Problem description: The lines wanted are those in the data below that include "musculus".

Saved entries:
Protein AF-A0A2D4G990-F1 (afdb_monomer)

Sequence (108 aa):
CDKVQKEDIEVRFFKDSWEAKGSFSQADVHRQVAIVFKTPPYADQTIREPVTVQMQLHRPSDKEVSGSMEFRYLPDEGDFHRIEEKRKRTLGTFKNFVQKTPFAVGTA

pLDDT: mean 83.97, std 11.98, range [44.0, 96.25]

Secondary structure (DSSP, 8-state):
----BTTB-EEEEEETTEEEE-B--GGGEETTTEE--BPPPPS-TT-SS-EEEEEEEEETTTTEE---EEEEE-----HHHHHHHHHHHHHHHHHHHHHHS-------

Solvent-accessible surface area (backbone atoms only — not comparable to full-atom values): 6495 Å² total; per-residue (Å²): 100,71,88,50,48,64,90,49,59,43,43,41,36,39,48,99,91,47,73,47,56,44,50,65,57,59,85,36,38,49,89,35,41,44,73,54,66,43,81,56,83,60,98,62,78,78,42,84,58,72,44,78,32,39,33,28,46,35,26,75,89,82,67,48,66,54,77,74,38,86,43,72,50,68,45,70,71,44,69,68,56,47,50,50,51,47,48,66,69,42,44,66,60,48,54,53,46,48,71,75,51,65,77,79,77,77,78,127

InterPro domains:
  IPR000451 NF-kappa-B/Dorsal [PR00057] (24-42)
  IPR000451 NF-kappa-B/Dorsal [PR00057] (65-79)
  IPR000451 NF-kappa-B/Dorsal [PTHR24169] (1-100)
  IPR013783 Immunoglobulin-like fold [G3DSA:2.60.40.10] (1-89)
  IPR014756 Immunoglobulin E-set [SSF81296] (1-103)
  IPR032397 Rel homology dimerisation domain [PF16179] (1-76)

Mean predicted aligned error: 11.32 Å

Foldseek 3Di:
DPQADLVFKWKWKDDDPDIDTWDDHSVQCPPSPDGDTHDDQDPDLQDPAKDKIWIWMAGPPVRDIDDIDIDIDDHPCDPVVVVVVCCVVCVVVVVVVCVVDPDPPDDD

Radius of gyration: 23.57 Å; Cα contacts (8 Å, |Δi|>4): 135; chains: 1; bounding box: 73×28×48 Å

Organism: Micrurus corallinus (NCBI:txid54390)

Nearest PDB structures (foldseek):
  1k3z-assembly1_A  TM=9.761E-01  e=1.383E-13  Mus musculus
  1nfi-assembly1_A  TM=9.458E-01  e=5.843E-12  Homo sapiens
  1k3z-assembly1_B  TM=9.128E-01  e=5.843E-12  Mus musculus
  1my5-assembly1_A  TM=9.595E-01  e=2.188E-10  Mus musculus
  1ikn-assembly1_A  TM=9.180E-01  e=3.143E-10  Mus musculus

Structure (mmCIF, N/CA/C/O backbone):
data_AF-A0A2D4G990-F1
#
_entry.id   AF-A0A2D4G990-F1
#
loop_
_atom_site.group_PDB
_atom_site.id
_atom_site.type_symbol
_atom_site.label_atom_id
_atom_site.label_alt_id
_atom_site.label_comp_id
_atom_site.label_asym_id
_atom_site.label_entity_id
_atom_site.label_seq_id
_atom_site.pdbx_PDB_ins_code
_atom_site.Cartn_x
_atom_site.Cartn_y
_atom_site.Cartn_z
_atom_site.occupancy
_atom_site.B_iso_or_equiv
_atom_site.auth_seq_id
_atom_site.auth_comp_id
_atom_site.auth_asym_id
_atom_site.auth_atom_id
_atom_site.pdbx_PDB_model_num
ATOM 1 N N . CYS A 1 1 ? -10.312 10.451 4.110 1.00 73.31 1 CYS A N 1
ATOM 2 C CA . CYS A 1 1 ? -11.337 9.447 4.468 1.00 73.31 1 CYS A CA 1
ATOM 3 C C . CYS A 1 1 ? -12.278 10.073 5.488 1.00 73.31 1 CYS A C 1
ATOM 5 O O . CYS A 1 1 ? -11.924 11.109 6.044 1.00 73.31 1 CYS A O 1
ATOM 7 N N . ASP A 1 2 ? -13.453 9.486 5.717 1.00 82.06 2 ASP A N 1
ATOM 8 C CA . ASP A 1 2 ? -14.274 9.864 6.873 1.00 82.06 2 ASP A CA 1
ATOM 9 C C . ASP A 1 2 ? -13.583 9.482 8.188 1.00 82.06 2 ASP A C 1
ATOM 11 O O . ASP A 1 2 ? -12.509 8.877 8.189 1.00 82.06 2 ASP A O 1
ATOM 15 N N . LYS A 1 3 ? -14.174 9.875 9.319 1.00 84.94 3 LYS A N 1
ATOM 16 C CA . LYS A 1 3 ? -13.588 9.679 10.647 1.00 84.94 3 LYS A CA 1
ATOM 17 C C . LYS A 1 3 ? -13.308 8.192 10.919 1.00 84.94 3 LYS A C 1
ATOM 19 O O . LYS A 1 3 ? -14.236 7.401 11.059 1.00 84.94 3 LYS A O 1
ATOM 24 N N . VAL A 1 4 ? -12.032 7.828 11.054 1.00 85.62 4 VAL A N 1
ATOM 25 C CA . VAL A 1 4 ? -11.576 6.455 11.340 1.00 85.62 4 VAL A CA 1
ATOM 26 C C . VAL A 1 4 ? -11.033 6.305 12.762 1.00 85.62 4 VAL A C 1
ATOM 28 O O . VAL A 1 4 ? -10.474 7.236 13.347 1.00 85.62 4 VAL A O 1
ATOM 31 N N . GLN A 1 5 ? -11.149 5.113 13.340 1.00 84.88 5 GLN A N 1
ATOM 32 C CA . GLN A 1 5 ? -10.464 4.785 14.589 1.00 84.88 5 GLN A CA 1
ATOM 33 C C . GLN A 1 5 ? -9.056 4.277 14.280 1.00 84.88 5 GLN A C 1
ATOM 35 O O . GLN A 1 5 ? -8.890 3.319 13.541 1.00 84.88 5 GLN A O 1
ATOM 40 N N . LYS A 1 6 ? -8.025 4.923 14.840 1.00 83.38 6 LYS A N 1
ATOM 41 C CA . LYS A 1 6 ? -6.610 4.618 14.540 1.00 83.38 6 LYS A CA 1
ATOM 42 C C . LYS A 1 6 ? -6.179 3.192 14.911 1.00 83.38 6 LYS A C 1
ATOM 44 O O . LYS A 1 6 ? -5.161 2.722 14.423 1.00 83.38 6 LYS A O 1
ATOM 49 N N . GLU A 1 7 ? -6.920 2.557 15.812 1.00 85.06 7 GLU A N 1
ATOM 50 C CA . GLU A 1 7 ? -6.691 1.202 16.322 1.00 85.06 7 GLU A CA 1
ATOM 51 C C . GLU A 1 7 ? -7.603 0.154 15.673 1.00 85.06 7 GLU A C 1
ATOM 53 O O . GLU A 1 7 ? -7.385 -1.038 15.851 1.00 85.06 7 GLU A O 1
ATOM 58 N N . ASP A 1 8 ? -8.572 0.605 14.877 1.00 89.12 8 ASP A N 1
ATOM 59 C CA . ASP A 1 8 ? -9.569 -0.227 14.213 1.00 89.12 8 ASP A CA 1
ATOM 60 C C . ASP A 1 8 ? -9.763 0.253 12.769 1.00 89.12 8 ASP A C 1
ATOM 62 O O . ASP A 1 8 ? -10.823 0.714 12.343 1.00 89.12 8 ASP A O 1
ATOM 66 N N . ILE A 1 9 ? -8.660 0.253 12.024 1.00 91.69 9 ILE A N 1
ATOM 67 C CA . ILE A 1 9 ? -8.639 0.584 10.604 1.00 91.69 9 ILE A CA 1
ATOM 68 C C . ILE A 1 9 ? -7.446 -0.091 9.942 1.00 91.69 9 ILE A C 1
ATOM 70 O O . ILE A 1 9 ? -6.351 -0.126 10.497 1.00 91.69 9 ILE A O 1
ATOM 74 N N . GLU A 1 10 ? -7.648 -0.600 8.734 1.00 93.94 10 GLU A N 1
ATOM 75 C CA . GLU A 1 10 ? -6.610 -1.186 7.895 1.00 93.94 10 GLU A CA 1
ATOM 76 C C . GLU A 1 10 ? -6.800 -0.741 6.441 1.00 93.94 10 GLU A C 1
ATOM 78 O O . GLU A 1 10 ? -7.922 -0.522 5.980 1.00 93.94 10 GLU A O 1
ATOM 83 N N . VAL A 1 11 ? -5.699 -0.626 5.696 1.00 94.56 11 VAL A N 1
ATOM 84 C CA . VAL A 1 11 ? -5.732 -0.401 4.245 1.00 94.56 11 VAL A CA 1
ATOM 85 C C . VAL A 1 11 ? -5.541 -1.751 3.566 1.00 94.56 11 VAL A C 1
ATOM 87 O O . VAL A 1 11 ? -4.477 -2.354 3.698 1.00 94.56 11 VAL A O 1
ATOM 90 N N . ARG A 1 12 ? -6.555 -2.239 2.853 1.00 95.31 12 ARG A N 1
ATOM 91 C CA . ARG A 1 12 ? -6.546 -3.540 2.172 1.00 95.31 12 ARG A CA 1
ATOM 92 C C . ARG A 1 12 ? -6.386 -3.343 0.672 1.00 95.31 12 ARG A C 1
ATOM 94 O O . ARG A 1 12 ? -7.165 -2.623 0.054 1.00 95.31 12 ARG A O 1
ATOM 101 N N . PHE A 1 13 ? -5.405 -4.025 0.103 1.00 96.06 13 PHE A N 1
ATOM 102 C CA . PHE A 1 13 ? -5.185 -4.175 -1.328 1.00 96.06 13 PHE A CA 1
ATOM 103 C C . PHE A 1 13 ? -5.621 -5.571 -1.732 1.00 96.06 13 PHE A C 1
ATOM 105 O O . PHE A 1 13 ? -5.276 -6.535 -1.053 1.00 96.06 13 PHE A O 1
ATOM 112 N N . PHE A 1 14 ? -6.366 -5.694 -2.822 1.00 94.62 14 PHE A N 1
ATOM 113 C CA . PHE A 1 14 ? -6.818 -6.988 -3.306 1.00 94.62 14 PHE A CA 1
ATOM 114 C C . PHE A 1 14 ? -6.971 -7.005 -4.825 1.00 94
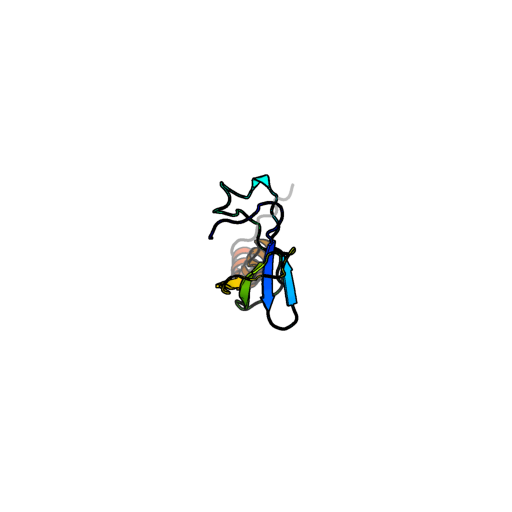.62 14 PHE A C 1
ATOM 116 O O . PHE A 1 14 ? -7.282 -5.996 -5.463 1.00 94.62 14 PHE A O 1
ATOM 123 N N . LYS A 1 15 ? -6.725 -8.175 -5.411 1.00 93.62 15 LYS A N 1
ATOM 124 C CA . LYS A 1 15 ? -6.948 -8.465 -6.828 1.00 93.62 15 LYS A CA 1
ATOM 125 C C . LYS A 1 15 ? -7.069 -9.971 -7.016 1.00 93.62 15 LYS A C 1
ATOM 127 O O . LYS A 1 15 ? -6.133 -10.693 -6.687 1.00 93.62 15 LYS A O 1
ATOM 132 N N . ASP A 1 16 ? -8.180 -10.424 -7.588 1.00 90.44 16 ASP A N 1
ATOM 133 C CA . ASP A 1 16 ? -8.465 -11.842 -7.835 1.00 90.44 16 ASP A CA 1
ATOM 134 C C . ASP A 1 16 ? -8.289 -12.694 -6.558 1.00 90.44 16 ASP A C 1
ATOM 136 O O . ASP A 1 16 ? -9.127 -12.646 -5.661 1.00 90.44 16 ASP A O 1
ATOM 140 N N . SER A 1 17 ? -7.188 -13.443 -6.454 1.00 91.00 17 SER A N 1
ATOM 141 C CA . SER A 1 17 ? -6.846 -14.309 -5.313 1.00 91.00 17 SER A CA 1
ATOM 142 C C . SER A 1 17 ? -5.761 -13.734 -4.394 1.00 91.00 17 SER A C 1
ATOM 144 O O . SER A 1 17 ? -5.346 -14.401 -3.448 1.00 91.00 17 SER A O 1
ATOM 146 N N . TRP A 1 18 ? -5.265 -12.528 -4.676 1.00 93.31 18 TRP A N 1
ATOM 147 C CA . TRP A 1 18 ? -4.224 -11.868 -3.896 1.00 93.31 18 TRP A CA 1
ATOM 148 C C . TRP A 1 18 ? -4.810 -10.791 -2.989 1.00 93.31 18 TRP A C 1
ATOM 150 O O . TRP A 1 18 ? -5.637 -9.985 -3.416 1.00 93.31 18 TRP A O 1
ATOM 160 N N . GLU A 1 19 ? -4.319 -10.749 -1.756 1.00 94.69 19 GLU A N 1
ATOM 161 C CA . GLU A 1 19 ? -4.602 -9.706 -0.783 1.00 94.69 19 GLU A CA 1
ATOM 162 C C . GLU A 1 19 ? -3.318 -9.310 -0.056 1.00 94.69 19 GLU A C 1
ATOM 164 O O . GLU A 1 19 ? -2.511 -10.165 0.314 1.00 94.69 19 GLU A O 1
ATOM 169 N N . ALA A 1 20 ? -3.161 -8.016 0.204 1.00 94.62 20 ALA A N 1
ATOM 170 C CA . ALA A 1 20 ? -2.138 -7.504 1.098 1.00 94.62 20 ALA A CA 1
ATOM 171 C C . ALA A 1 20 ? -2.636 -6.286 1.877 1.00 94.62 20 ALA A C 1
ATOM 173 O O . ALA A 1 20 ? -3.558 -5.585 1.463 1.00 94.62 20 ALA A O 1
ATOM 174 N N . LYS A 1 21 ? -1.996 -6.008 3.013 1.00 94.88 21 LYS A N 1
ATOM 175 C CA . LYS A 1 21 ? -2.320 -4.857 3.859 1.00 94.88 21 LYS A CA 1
--
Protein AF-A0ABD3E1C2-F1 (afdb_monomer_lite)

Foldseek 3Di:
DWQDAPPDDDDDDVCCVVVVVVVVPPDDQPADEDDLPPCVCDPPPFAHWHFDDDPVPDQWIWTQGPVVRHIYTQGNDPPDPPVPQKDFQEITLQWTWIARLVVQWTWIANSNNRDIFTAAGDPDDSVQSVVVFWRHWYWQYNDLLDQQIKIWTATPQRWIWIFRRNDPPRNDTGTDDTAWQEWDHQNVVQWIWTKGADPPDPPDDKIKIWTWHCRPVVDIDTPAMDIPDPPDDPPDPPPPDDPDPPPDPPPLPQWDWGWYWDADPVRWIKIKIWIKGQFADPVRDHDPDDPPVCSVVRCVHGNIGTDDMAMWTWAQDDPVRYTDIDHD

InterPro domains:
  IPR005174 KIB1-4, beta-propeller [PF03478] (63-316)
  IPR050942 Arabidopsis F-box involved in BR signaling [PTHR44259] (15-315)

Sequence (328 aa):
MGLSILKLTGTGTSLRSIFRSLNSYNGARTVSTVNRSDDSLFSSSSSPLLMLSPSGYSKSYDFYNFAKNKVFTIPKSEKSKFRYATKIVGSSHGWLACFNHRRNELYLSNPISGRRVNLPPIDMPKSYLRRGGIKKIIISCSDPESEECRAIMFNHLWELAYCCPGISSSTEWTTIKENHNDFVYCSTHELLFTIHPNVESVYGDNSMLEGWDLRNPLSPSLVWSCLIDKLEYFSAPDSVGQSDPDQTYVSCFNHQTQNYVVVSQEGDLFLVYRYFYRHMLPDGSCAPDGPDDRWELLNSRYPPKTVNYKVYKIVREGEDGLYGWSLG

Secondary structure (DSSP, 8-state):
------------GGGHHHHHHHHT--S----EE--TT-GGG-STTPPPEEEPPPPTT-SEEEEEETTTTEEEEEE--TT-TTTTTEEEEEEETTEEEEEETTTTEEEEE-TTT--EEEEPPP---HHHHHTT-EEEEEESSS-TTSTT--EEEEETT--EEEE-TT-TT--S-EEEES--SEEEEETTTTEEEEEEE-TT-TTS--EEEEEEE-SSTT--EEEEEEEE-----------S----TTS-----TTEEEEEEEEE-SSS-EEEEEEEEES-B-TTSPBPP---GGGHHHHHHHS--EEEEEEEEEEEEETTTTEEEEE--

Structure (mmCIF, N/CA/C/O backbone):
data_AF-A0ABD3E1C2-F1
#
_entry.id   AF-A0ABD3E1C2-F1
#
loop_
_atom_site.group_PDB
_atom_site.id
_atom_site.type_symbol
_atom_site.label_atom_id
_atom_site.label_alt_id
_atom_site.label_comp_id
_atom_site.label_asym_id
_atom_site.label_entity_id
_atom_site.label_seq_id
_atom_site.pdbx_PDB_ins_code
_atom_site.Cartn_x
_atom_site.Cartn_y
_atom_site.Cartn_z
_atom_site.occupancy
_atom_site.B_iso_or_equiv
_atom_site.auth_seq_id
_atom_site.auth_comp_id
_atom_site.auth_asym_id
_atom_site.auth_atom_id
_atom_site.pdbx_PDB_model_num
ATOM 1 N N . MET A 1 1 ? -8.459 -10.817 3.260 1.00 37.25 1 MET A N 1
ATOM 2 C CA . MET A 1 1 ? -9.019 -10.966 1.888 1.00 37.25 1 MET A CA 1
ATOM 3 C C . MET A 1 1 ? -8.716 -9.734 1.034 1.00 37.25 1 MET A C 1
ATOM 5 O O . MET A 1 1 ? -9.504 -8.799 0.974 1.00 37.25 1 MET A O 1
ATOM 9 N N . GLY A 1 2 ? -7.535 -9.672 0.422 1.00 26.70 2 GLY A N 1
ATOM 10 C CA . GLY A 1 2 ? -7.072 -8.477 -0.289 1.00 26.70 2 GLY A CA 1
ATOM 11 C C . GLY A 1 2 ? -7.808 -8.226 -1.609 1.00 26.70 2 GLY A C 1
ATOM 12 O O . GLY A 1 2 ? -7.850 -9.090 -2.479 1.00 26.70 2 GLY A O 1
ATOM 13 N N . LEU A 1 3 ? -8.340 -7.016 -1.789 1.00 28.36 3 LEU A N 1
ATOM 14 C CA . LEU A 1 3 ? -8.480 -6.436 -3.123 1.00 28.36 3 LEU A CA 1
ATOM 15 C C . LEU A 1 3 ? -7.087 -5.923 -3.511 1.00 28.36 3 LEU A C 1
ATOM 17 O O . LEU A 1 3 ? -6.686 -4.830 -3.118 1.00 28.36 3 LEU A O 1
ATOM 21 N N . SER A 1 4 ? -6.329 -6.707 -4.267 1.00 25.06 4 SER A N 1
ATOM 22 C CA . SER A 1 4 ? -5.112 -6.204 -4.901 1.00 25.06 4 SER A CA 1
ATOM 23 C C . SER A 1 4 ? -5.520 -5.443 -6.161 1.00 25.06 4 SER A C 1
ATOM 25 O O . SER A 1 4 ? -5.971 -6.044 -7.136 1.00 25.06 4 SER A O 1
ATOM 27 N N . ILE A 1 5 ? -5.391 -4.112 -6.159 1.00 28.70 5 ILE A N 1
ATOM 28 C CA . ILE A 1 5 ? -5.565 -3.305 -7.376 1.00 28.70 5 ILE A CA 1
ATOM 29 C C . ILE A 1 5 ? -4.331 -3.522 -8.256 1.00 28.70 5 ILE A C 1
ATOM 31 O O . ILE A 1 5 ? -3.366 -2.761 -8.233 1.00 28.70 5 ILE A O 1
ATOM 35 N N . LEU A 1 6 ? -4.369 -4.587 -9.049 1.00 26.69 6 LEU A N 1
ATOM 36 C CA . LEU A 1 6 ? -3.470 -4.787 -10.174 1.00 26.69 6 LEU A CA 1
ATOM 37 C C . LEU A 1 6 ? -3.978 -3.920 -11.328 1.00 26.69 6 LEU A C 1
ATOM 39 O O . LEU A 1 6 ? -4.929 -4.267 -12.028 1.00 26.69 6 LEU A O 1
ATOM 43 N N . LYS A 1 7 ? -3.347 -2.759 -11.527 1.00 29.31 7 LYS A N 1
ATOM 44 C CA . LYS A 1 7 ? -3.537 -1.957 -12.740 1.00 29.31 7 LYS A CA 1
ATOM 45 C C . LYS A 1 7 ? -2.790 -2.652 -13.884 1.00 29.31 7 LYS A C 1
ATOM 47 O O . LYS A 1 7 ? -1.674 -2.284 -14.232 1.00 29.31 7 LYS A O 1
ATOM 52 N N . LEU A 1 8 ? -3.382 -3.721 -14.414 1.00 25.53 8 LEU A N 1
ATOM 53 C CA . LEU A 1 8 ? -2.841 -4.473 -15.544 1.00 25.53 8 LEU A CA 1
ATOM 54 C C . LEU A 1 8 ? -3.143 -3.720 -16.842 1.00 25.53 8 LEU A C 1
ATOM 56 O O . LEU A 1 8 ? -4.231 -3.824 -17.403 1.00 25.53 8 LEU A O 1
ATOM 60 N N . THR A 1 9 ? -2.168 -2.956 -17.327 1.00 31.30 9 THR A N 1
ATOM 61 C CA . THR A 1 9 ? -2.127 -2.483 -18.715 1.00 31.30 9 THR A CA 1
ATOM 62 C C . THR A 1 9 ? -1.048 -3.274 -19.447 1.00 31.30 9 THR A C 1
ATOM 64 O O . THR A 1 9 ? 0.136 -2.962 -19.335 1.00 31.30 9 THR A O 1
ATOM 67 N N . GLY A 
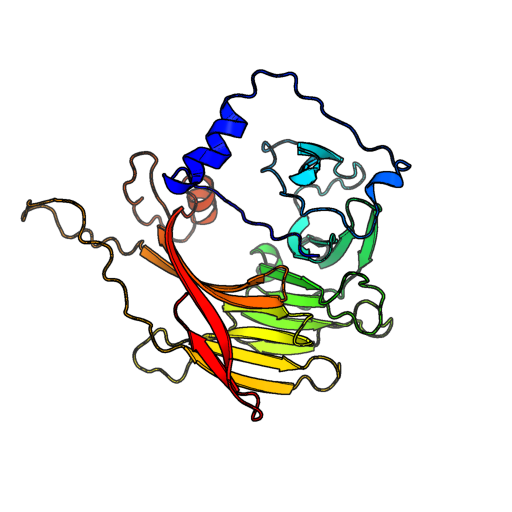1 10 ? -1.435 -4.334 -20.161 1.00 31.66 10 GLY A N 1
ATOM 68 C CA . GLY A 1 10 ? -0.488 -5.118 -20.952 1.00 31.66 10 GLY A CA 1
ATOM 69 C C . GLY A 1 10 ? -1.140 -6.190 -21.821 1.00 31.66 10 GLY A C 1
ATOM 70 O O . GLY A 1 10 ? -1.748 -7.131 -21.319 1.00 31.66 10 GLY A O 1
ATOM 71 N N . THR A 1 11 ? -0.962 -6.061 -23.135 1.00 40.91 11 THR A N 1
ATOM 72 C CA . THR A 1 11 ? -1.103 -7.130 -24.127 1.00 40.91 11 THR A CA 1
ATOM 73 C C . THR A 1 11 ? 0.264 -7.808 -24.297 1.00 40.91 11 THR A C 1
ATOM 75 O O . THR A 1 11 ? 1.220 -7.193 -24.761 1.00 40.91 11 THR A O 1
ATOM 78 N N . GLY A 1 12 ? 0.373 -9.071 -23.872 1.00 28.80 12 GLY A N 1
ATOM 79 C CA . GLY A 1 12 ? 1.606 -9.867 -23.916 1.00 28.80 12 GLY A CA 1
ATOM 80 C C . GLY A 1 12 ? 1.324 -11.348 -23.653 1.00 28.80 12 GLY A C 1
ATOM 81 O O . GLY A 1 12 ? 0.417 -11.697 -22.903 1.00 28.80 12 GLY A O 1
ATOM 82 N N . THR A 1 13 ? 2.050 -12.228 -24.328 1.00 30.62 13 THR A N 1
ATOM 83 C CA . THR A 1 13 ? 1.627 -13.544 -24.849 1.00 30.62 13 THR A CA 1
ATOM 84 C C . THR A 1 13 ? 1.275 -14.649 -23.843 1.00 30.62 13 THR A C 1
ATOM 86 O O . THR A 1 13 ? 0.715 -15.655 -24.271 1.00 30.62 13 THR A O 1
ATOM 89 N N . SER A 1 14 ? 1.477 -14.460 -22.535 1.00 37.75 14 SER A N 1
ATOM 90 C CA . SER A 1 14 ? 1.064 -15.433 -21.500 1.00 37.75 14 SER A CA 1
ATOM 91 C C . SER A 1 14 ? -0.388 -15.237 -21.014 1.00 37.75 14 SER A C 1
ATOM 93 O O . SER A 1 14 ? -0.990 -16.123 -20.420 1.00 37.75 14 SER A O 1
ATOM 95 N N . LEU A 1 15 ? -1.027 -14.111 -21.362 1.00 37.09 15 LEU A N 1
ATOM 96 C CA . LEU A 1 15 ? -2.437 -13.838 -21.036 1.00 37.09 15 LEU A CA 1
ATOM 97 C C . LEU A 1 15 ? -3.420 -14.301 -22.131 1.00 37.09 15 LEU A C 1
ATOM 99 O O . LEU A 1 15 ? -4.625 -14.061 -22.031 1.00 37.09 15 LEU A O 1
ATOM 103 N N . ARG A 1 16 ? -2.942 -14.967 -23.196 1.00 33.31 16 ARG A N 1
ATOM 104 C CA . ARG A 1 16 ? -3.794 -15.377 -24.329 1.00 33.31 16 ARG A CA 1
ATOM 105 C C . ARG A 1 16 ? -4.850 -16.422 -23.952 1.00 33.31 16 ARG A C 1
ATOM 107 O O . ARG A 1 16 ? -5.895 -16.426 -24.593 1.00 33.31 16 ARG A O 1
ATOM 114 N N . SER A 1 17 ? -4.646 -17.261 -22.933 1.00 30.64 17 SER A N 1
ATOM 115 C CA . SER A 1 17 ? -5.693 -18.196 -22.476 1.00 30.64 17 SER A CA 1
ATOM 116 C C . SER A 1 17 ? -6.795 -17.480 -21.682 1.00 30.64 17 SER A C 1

Problem solution:
  1k3z-assembly1_A  TM=9.761E-01  e=1.383E-13  Mus musculus
  1k3z-assembly1_B  TM=9.128E-01  e=5.843E-12  Mus musculus
  1my5-assembly1_A  TM=9.595E-01  e=2.188E-10  Mus musculus
  1ikn-assembly1_A  TM=9.180E-01  e=3.143E-10  Mus musculus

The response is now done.